Squires and Naber (1993b) report a large incidence of blood spots in eggs from a vitamin A-deficient dietary treatment, which agrees with the results reported by Bearse et al. (1960). Gross and histologic examination of the reproductive tract of deficient hens verifies that the ovary is structurally changed by vitamin A-deficiency (Bermudez et al., 1993). Hens fed a vitamin A-deficient diet had increased numbers of atretic follicles on the ovary and these follicles had moderate to severe hemorrhage (Bermudez et al., 1993). In contrast, hens with low rates of egg production fed a vitamin A-supplemented diet did not have hemorrhaged ovarian follicles. Conversely, Squires and Naber (1993b) reported that hens fed vitamin A-deficient diets continued to produce eggs through 12 weeks of lay, presumably due to mobilization of liver stores of the vitamin. After this, the vitamin A content of yolks of the few eggs produced was similar to the yolk vitamin A content of supplemented hens. Yolk vitamin A content is thus a poor indicator of flock vitamin A status. Average survival times of the progeny fed a vitamin A-free diet increased in a linear fashion with the increasing levels of vitamin A in the maternal turkey diet (Jensen, 1965). Vitamin A level of the hen's diet is positively correlated with the growth of chicks and poults from that hen, and the level of vitamin A in the chick's and poult's diet is positively correlated with growth. Clearly a deficiency of vitamin A will produce a loss of appetite and a reduction in growth. A severe deficiency will produce ataxia and death if not corrected (Hill et al., 1961).
As vitamin A deficiency progresses in adult poultry, they become emaciated and weak and their feathers are ruffled. A marked decrease in egg production occurs and the length of time between clutches increases greatly. Hatchability is decreased and there is an increase in embryonic mortality in eggs from affected birds. A watery discharge from the nostrils and eyes is noted and eyelids are often stuck together.
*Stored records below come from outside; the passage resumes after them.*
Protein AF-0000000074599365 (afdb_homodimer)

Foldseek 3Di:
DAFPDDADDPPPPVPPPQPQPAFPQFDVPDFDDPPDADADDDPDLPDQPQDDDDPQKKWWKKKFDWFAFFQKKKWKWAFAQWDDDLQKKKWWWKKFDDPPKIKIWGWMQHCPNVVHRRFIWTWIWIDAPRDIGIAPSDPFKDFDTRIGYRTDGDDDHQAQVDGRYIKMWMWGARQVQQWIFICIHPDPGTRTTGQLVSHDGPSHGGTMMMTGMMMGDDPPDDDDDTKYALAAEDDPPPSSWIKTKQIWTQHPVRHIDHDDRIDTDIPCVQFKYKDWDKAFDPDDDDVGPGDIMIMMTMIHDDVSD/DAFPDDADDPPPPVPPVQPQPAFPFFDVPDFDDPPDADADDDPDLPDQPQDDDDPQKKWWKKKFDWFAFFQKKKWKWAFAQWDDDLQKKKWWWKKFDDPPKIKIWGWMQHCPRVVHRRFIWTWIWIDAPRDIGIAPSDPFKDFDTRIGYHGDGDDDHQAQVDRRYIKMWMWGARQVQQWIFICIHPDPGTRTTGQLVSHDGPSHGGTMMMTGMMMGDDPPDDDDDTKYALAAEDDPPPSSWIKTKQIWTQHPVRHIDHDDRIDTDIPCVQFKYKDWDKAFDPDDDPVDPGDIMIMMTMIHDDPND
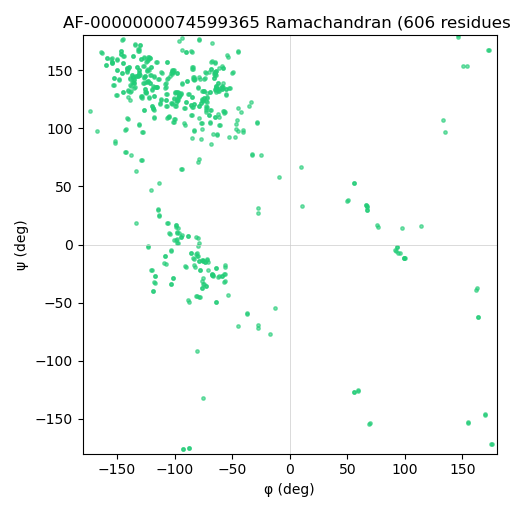
Radius of gyration: 28.39 Å; Cα contacts (8 Å, |Δi|>4): 1690; chains: 2; bounding box: 52×89×64 Å

Organism: Saponaria officinalis (NCBI:txid3572)

Secondary structure (DSSP, 8-state):
---S------SGGGGSSS-------S-SS-PPPTTEEEEEPPS--TT------SSSEEEEEEEESS---BSEEEEEEE-------TT-EEEEEEEEEETTEEEEEEEEE-TTTTTT--S-EEEEEEEETTEEEETTSSTT-EE--SS--TT-B--S---TTS---EEEEEEEEETTTTEEEEEETT-SS-SEEE-GGG-SSSSS-BSEEEEEEEEE--TT--SS----TTSS---S-GGG-EEEEEEEEE-TTS-EEE--SEEEEES-TTT-EEEEEEEE-S---TT----EEEEEEEE--SS--/---S------SGGGGSSS-------S-SS-PPPTTEEEEEPPS--TT------SSSEEEEEEEESS---BSEEEEEEE-------TT-EEEEEEEEEETTEEEEEEEEE-TTTTTT--S-EEEEEEEETTEEEETTSSTT-EE--SS--TT-B--S---TTS---EEEEEEEEETTTTEEEEEETT-SS-SEEE-GGG-SSSSS-BSEEEEEEEEE--TT--SS---BTTSS---S-GGG-EEEEEEEEE-TTS-EEE--SEEEEES-TTT-EEEEEEEEPS---TT----EEEEEEEEB-SS--

Solvent-accessible surface area (backbone atoms only — not comparable to full-atom values): 31662 Å² total; per-residue (Å²): 141,79,74,92,64,75,80,62,71,79,78,62,72,76,53,53,82,76,61,50,58,50,46,81,78,41,41,91,86,28,39,18,33,89,66,21,19,28,36,64,53,57,93,72,67,82,75,71,65,49,67,78,75,83,68,58,61,41,42,19,29,40,28,45,73,60,80,46,63,30,34,26,41,31,32,32,35,52,32,45,77,45,59,61,55,69,70,17,25,25,28,40,36,42,34,47,25,19,85,71,14,34,42,36,42,39,37,30,30,31,13,60,72,54,72,63,42,74,57,34,19,34,46,37,37,37,29,39,77,81,45,55,32,40,47,73,80,42,86,54,52,37,57,65,33,26,34,51,40,74,48,38,78,61,60,67,52,40,39,74,92,45,58,65,20,33,45,35,41,34,41,33,46,29,81,87,80,28,28,36,33,36,27,52,46,89,49,86,62,53,42,29,33,32,57,18,81,71,31,76,45,42,31,83,37,25,30,39,44,34,40,35,30,36,25,30,48,44,88,83,57,82,84,83,68,43,9,15,41,56,11,28,45,55,59,91,52,68,65,48,42,21,43,36,31,59,34,29,27,19,33,83,84,63,42,65,43,73,64,76,62,58,43,65,46,54,83,42,70,79,55,30,27,58,45,68,46,75,41,70,52,84,73,68,60,96,94,44,80,81,46,70,33,28,37,34,30,18,14,14,36,60,88,71,119,141,78,72,92,63,76,80,62,70,78,74,64,73,74,51,54,80,77,61,50,58,48,45,82,80,43,40,87,92,28,41,18,34,89,66,21,18,27,39,63,52,58,92,70,66,86,70,73,65,48,65,78,76,83,68,60,59,40,42,19,29,38,30,45,72,61,80,47,63,30,34,26,41,30,32,32,35,51,34,45,77,44,60,58,54,70,69,15,28,24,28,39,36,39,34,47,25,19,85,70,13,33,40,36,41,39,37,31,30,31,12,60,70,54,72,64,41,74,56,31,21,36,45,40,38,36,29,37,77,80,44,54,32,40,48,74,78,42,87,52,53,37,58,66,31,26,33,50,42,73,50,38,79,60,59,68,52,41,38,73,92,44,59,64,20,31,42,35,41,35,40,34,46,30,80,85,79,29,29,37,32,37,27,50,43,88,50,86,60,54,42,29,32,32,58,18,80,71,30,74,46,42,30,84,36,25,30,41,44,36,41,36,30,36,26,30,47,44,87,83,56,80,89,82,68,43,11,15,40,57,11,24,43,56,57,90,53,67,63,47,43,19,42,36,31,61,34,29,28,19,32,82,86,62,42,64,42,74,61,74,61,57,43,63,45,54,84,42,69,88,56,29,28,59,46,69,45,76,40,72,52,81,74,70,60,96,94,45,79,80,46,71,33,28,38,33,29,17,16,11,45,46,90,80,121

Structure (mmCIF, N/CA/C/O backbone):
data_AF-0000000074599365-model_v1
#
loop_
_entity.id
_entity.type
_entity.pdbx_description
1 polymer 'Neprosin PEP catalytic domain-containing protein'
#
loop_
_atom_site.group_PDB
_atom_site.id
_atom_site.type_symbol
_atom_site.label_atom_id
_atom_site.label_alt_id
_atom_site.label_comp_id
_atom_site.label_asym_id
_atom_site.label_entity_id
_atom_site.label_seq_id
_atom_site.pdbx_PDB_ins_code
_atom_site.Cartn_x
_atom_site.Cartn_y
_atom_site.Cartn_z
_atom_site.occupancy
_atom_site.B_iso_or_equiv
_atom_site.auth_seq_id
_atom_site.auth_comp_id
_atom_site.auth_asym_id
_atom_site.auth_atom_id
_atom_site.pdbx_PDB_model_num
ATOM 1 N N . MET A 1 1 ? -14.427 -7.262 4.954 1 73.9 1 MET A N 1
ATOM 2 C CA . MET A 1 1 ? -15.292 -8.003 4.039 1 73.9 1 MET A CA 1
ATOM 3 C C . MET A 1 1 ? -14.888 -9.472 3.98 1 73.9 1 MET A C 1
ATOM 5 O O . MET A 1 1 ? -13.702 -9.798 4.045 1 73.9 1 MET A O 1
ATOM 9 N N . ARG A 1 2 ? -15.965 -10.403 4.009 1 81.25 2 ARG A N 1
ATOM 10 C CA . ARG A 1 2 ? -15.777 -11.846 3.898 1 81.25 2 ARG A CA 1
ATOM 11 C C . ARG A 1 2 ? -16.58 -12.414 2.732 1 81.25 2 ARG A C 1
ATOM 13 O O . ARG A 1 2 ? -17.595 -11.84 2.332 1 81.25 2 ARG A O 1
ATOM 20 N N . PRO A 1 3 ? -15.982 -13.549 2.179 1 87.86 3 PRO A N 1
ATOM 21 C CA . PRO A 1 3 ? -16.806 -14.182 1.147 1 87.86 3 PRO A CA 1
ATOM 22 C C . PRO A 1 3 ? -18.069 -14.827 1.713 1 87.86 3 PRO A C 1
ATOM 24 O O . PRO A 1 3 ? -18.103 -15.199 2.888 1 87.86 3 PRO A O 1
ATOM 27 N N . SER A 1 4 ? -19.102 -14.861 0.864 1 88.28 4 SER A N 1
ATOM 28 C CA . SER A 1 4 ? -20.355 -15.482 1.281 1 88.28 4 SER A CA 1
ATOM 29 C C . SER A 1 4 ? -20.191 -16.986 1.472 1 88.28 4 SER A C 1
ATOM 31 O O . SER A 1 4 ? -20.961 -17.611 2.204 1 88.28 4 SER A O 1
ATOM 33 N N . TYR A 1 5 ? -19.204 -17.562 0.731 1 85.6 5 TYR A N 1
ATOM 34 C CA . TYR A 1 5 ? -18.88 -18.978 0.866 1 85.6 5 TYR A CA 1
ATOM 35 C C . TYR A 1 5 ? -17.436 -19.247 0.462 1 85.6 5 TYR A C 1
ATOM 37 O O . TYR A 1 5 ? -16.813 -18.431 -0.222 1 85.6 5 TYR A O 1
ATOM 45 N N . ILE A 1 6 ? -16.941 -20.36 0.916 1 87.1 6 ILE A N 1
ATOM 46 C CA . ILE A 1 6 ? -15.641 -20.873 0.495 1 87.1 6 ILE A CA 1
ATOM 47 C C . ILE A 1 6 ? -15.788 -22.311 0.004 1 87.1 6 ILE A C 1
ATOM 49 O O . ILE A 1 6 ? -16.169 -23.199 0.77 1 87.1 6 ILE A O 1
ATOM 53 N N . PRO A 1 7 ? -15.491 -22.461 -1.304 1 88.64 7 PRO A N 1
ATOM 54 C CA . PRO A 1 7 ? -15.596 -23.841 -1.782 1 88.64 7 PRO A CA 1
ATOM 55 C C . PRO A 1 7 ? -14.677 -24.799 -1.027 1 88.64 7 PRO A C 1
ATOM 57 O O . PRO A 1 7 ? -13.546 -24.438 -0.69 1 88.64 7 PRO A O 1
ATOM 60 N N . LYS A 1 8 ? -15.167 -25.928 -0.672 1 82.37 8 LYS A N 1
ATOM 61 C CA . LYS A 1 8 ? -14.394 -26.902 0.093 1 82.37 8 LYS A CA 1
ATOM 62 C C . LYS A 1 8 ? -13.815 -27.981 -0.818 1 82.37 8 LYS A C 1
ATOM 64 O O . LYS A 1 8 ? -14.538 -28.581 -1.616 1 82.37 8 LYS A O 1
ATOM 69 N N . LYS A 1 9 ? -12.435 -28.011 -0.702 1 76.26 9 LYS A N 1
ATOM 70 C CA . LYS A 1 9 ? -11.785 -29.13 -1.377 1 76.26 9 LYS A CA 1
ATOM 71 C C . LYS A 1 9 ? -12.106 -30.451 -0.685 1 76.26 9 LYS A C 1
ATOM 73 O O . LYS A 1 9 ? -12.236 -30.501 0.54 1 76.26 9 LYS A O 1
ATOM 78 N N . THR A 1 10 ? -12.753 -31.326 -1.296 1 59.15 10 THR A N 1
ATOM 79 C CA . THR A 1 10 ? -13.001 -32.617 -0.663 1 59.15 10 THR A CA 1
ATOM 80 C C . THR A 1 10 ? -11.724 -33.163 -0.03 1 59.15 10 THR A C 1
ATOM 82 O O . THR A 1 10 ? -10.635 -33.01 -0.587 1 59.15 10 THR A O 1
ATOM 85 N N . SER A 1 11 ? -11.545 -33.183 1.313 1 50.57 11 SER A N 1
ATOM 86 C CA . SER A 1 11 ? -10.484 -33.536 2.25 1 50.57 11 SER A CA 1
ATOM 87 C C . SER A 1 11 ? -9.555 -34.593 1.662 1 50.57 11 SER A C 1
ATOM 89 O O . SER A 1 11 ? -9.112 -35.5 2.369 1 50.57 11 SER A O 1
ATOM 91 N N . THR A 1 12 ? -9.317 -34.687 0.488 1 41.87 12 THR A N 1
ATOM 92 C CA . THR A 1 12 ? -8.454 -35.849 0.312 1 41.87 12 THR A CA 1
ATOM 93 C C . THR A 1 12 ? -7.056 -35.573 0.859 1 41.87 12 THR A C 1
ATOM 95 O O . THR A 1 12 ? -6.192 -36.452 0.843 1 41.87 12 THR A O 1
ATOM 98 N N . SER A 1 13 ? -6.673 -34.423 0.985 1 42.39 13 SER A N 1
ATOM 99 C CA . SER A 1 13 ? -5.234 -34.198 0.886 1 42.39 13 SER A CA 1
ATOM 100 C C . SER A 1 13 ? -4.528 -34.556 2.189 1 42.39 13 SER A C 1
ATOM 102 O O . SER A 1 13 ? -3.329 -34.314 2.339 1 42.39 13 SER A O 1
ATOM 104 N N . ASP A 1 14 ? -5.239 -34.966 3.157 1 37.38 14 ASP A N 1
ATOM 105 C CA . ASP A 1 14 ? -4.469 -35.36 4.333 1 37.38 14 ASP A CA 1
ATOM 106 C C . ASP A 1 14 ? -3.444 -36.437 3.983 1 37.38 14 ASP A C 1
ATOM 108 O O . ASP A 1 14 ? -2.721 -36.92 4.856 1 37.38 14 ASP A O 1
ATOM 112 N N . SER A 1 15 ? -3.666 -37.099 2.862 1 36.45 15 SER A N 1
ATOM 113 C CA . SER A 1 15 ? -3.023 -38.409 2.843 1 36.45 15 SER A CA 1
ATOM 114 C C . SER A 1 15 ? -1.559 -38.3 2.431 1 36.45 15 SER A C 1
ATOM 116 O O . SER A 1 15 ? -0.903 -39.313 2.178 1 36.45 15 SER A O 1
ATOM 118 N N . TYR A 1 16 ? -1.128 -37.202 1.815 1 38.14 16 TYR A N 1
ATOM 119 C CA . TYR A 1 16 ? 0.284 -37.499 1.596 1 38.14 16 TYR A CA 1
ATOM 120 C C . TYR A 1 16 ? 1.026 -37.623 2.922 1 38.14 16 TYR A C 1
ATOM 122 O O . TYR A 1 16 ? 0.837 -36.806 3.825 1 38.14 16 TYR A O 1
ATOM 130 N N . PRO A 1 17 ? 1.416 -38.818 3.242 1 39.32 17 PRO A N 1
ATOM 131 C CA . PRO A 1 17 ? 2.047 -39.142 4.523 1 39.32 17 PRO A CA 1
ATOM 132 C C . PRO A 1 17 ? 2.795 -37.956 5.129 1 39.32 17 PRO A C 1
ATOM 134 O O . PRO A 1 17 ? 2.8 -37.783 6.35 1 39.32 17 PRO A O 1
ATOM 137 N N . ASN A 1 18 ? 3.896 -37.569 4.508 1 36.91 18 ASN A N 1
ATOM 138 C CA . ASN A 1 18 ? 4.74 -36.524 5.078 1 36.91 18 ASN A CA 1
ATOM 139 C C . ASN A 1 18 ? 4.177 -35.133 4.799 1 36.91 18 ASN A C 1
ATOM 141 O O . ASN A 1 18 ? 4.106 -34.709 3.644 1 36.91 18 ASN A O 1
ATOM 145 N N . ASN A 1 19 ? 3.119 -34.855 5.442 1 37.98 19 ASN A N 1
ATOM 146 C CA . ASN A 1 19 ? 2.305 -33.646 5.364 1 37.98 19 ASN A CA 1
ATOM 147 C C . ASN A 1 19 ? 3.157 -32.414 5.079 1 37.98 19 ASN A C 1
ATOM 149 O O . ASN A 1 19 ? 3.933 -31.979 5.932 1 37.98 19 ASN A O 1
ATOM 153 N N . PRO A 1 20 ? 3.496 -32.326 3.823 1 40.94 20 PRO A N 1
ATOM 154 C CA . PRO A 1 20 ? 4.251 -31.101 3.55 1 40.94 20 PRO A CA 1
ATOM 155 C C . PRO A 1 20 ? 3.695 -29.887 4.292 1 40.94 20 PRO A C 1
ATOM 157 O O . PRO A 1 20 ? 2.478 -29.687 4.329 1 40.94 20 PRO A O 1
ATOM 160 N N . LYS A 1 21 ? 4.294 -29.579 5.367 1 45.89 21 LYS A N 1
ATOM 161 C CA . LYS A 1 21 ? 3.917 -28.372 6.097 1 45.89 21 LYS A CA 1
ATOM 162 C C . LYS A 1 21 ? 3.808 -27.174 5.158 1 45.89 21 LYS A C 1
ATOM 164 O O . LYS A 1 21 ? 4.748 -26.869 4.421 1 45.89 21 LYS A O 1
ATOM 169 N N . SER A 1 22 ? 2.588 -27.058 4.756 1 44.29 22 SER A N 1
ATOM 170 C CA . SER A 1 22 ? 2.401 -25.761 4.112 1 44.29 22 SER A CA 1
ATOM 171 C C . SER A 1 22 ? 3.231 -24.68 4.795 1 44.29 22 SER A C 1
ATOM 173 O O . SER A 1 22 ? 3.365 -24.674 6.02 1 44.29 22 SER A O 1
ATOM 175 N N . ILE A 1 23 ? 4.19 -24.008 4.083 1 49.22 23 ILE A N 1
ATOM 176 C CA . ILE A 1 23 ? 5.003 -22.916 4.607 1 49.22 23 ILE A CA 1
ATOM 177 C C . ILE A 1 23 ? 4.13 -21.97 5.428 1 49.22 23 ILE A C 1
ATOM 179 O O . ILE A 1 23 ? 2.996 -21.673 5.045 1 49.22 23 ILE A O 1
ATOM 183 N N . PRO A 1 24 ? 4.411 -21.939 6.675 1 48.78 24 PRO A N 1
ATOM 184 C CA . PRO A 1 24 ? 3.705 -20.916 7.45 1 48.78 24 PRO A CA 1
ATOM 185 C C . PRO A 1 24 ? 3.696 -19.554 6.758 1 48.78 24 PRO A C 1
ATOM 187 O O . PRO A 1 24 ? 4.747 -19.067 6.333 1 48.78 24 PRO A O 1
ATOM 190 N N . PHE A 1 25 ? 2.449 -19.378 6.067 1 50.7 25 PHE A N 1
ATOM 191 C CA . PHE A 1 25 ? 2.217 -18.044 5.526 1 50.7 25 PHE A CA 1
ATOM 192 C C . PHE A 1 25 ? 1.824 -17.072 6.631 1 50.7 25 PHE A C 1
ATOM 194 O O . PHE A 1 25 ? 1.1 -17.439 7.559 1 50.7 25 PHE A O 1
ATOM 201 N N . GLY A 1 26 ? 2.7 -16.413 7.003 1 51.7 26 GLY A N 1
ATOM 202 C CA . GLY A 1 26 ? 2.317 -15.39 7.963 1 51.7 26 GLY A CA 1
ATOM 203 C C . GLY A 1 26 ? 3.449 -14.985 8.887 1 51.7 26 GLY A C 1
ATOM 204 O O . GLY A 1 26 ? 4.502 -15.625 8.906 1 51.7 26 GLY A O 1
ATOM 205 N N . LEU A 1 27 ? 3.235 -13.845 9.246 1 51.22 27 LEU A N 1
ATOM 206 C CA . LEU A 1 27 ? 4.187 -13.221 10.159 1 51.22 27 LEU A CA 1
ATOM 207 C C . LEU A 1 27 ? 4.139 -13.884 11.531 1 51.22 27 LEU A C 1
ATOM 209 O O . LEU A 1 27 ? 3.058 -14.103 12.082 1 51.22 27 LEU A O 1
ATOM 213 N N . LYS A 1 28 ? 5.041 -15.189 11.795 1 49.06 28 LYS A N 1
ATOM 214 C CA . LYS A 1 28 ? 5.124 -16.058 12.966 1 49.06 28 LYS A CA 1
ATOM 215 C C . LYS A 1 28 ? 4.422 -15.43 14.167 1 49.06 28 LYS A C 1
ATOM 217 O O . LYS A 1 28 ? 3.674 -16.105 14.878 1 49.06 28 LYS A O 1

When day-old chicks are given a vitamin A-free diet, clinical signs may appear at the end of the first week if the chicks are progeny of hens receiving a diet low in vitamin A. If chicks are progeny of hens receiving high levels of vitamin A, signs of deficiency may not appear until chicks are six or seven weeks of age even though they are receiving a diet completely devoid of vitamin A (Scott et al., 1982; West et al., 1992). Gross signs of vitamin A deficiency in chicks are characterized by anorexia, cessation of growth, drowsiness, weakness, incoordination, emaciation and ruffled plumage. The mucous epithelium is replaced by a stratified squamous, keratinizing epithelium. The mucous membranes of the nasal passage, mouth, esophagus and pharynx of poultry are affected and develop white pustules (Scott et al., 1982). The kidneys may be distended with uric acid deposits and the epithelium of the eye is affected, which produces exudates and eventually xerophthalmia. Severe vitamin A deficiency causes increased intestinal mucosal cell numbers (hyperplasia), reduced intestinal mucosal cell size, the loss of mucosal protein, reduced villus height and crypt depth, and diminished activities of gut disaccharidases, transpeptidase and alkaline phosphatase (Uni et al., 1998). It is clear that there is a breakdown of the epithelium of many systems in the body due to a vitamin A deficiency. Loss of membrane integrity, in turn, alters water retention (Lopez et al., 1973) and impairs the ability to withstand infection (Sijtsma et al., 1989a). Bacteria and other pathogenic microorganisms may invade tissues and enter the body, thereby producing infections that are secondary to original vitamin A deficiency signs.
Inadequate vitamin A also reduces the immune system's response to challenge and further contributes to disease susceptibility (Davis and Sell, 1989). Many experiments have revealed that increased morbidity is observed in chickens experimentally infected with Newcastle disease virus that were fed a diet marginally deficient in vitamin A (Sijtsma et al., 1989a, b). Low dietary vitamin A has been shown to cause reduced antibody production, defective T-cell responses, reduced phagocytosis and decreased resistance to infection by bacterial and viral pathogens and protozoan enteropathogens (Friedman and Sklan, 1997; Lessard et al., 1997; Coskun et al., 1998). Viral infections have been found to impair the vitamin A status of chickens (West et al., 1992).
Vitamin A deficiency can cause alterations in bone growth, which creates several areas of compression on the central nervous system that cause a loss in mobility (Howell and Thompson, 1967). Nockels (1988) reported that hypothyroidism is an early indication of vitamin A deficiency in chicks. Reductions in testis size, circulating testosterone and fertility have been reported during vitamin A deficiency in cockerels (Damjanou et al., 1980).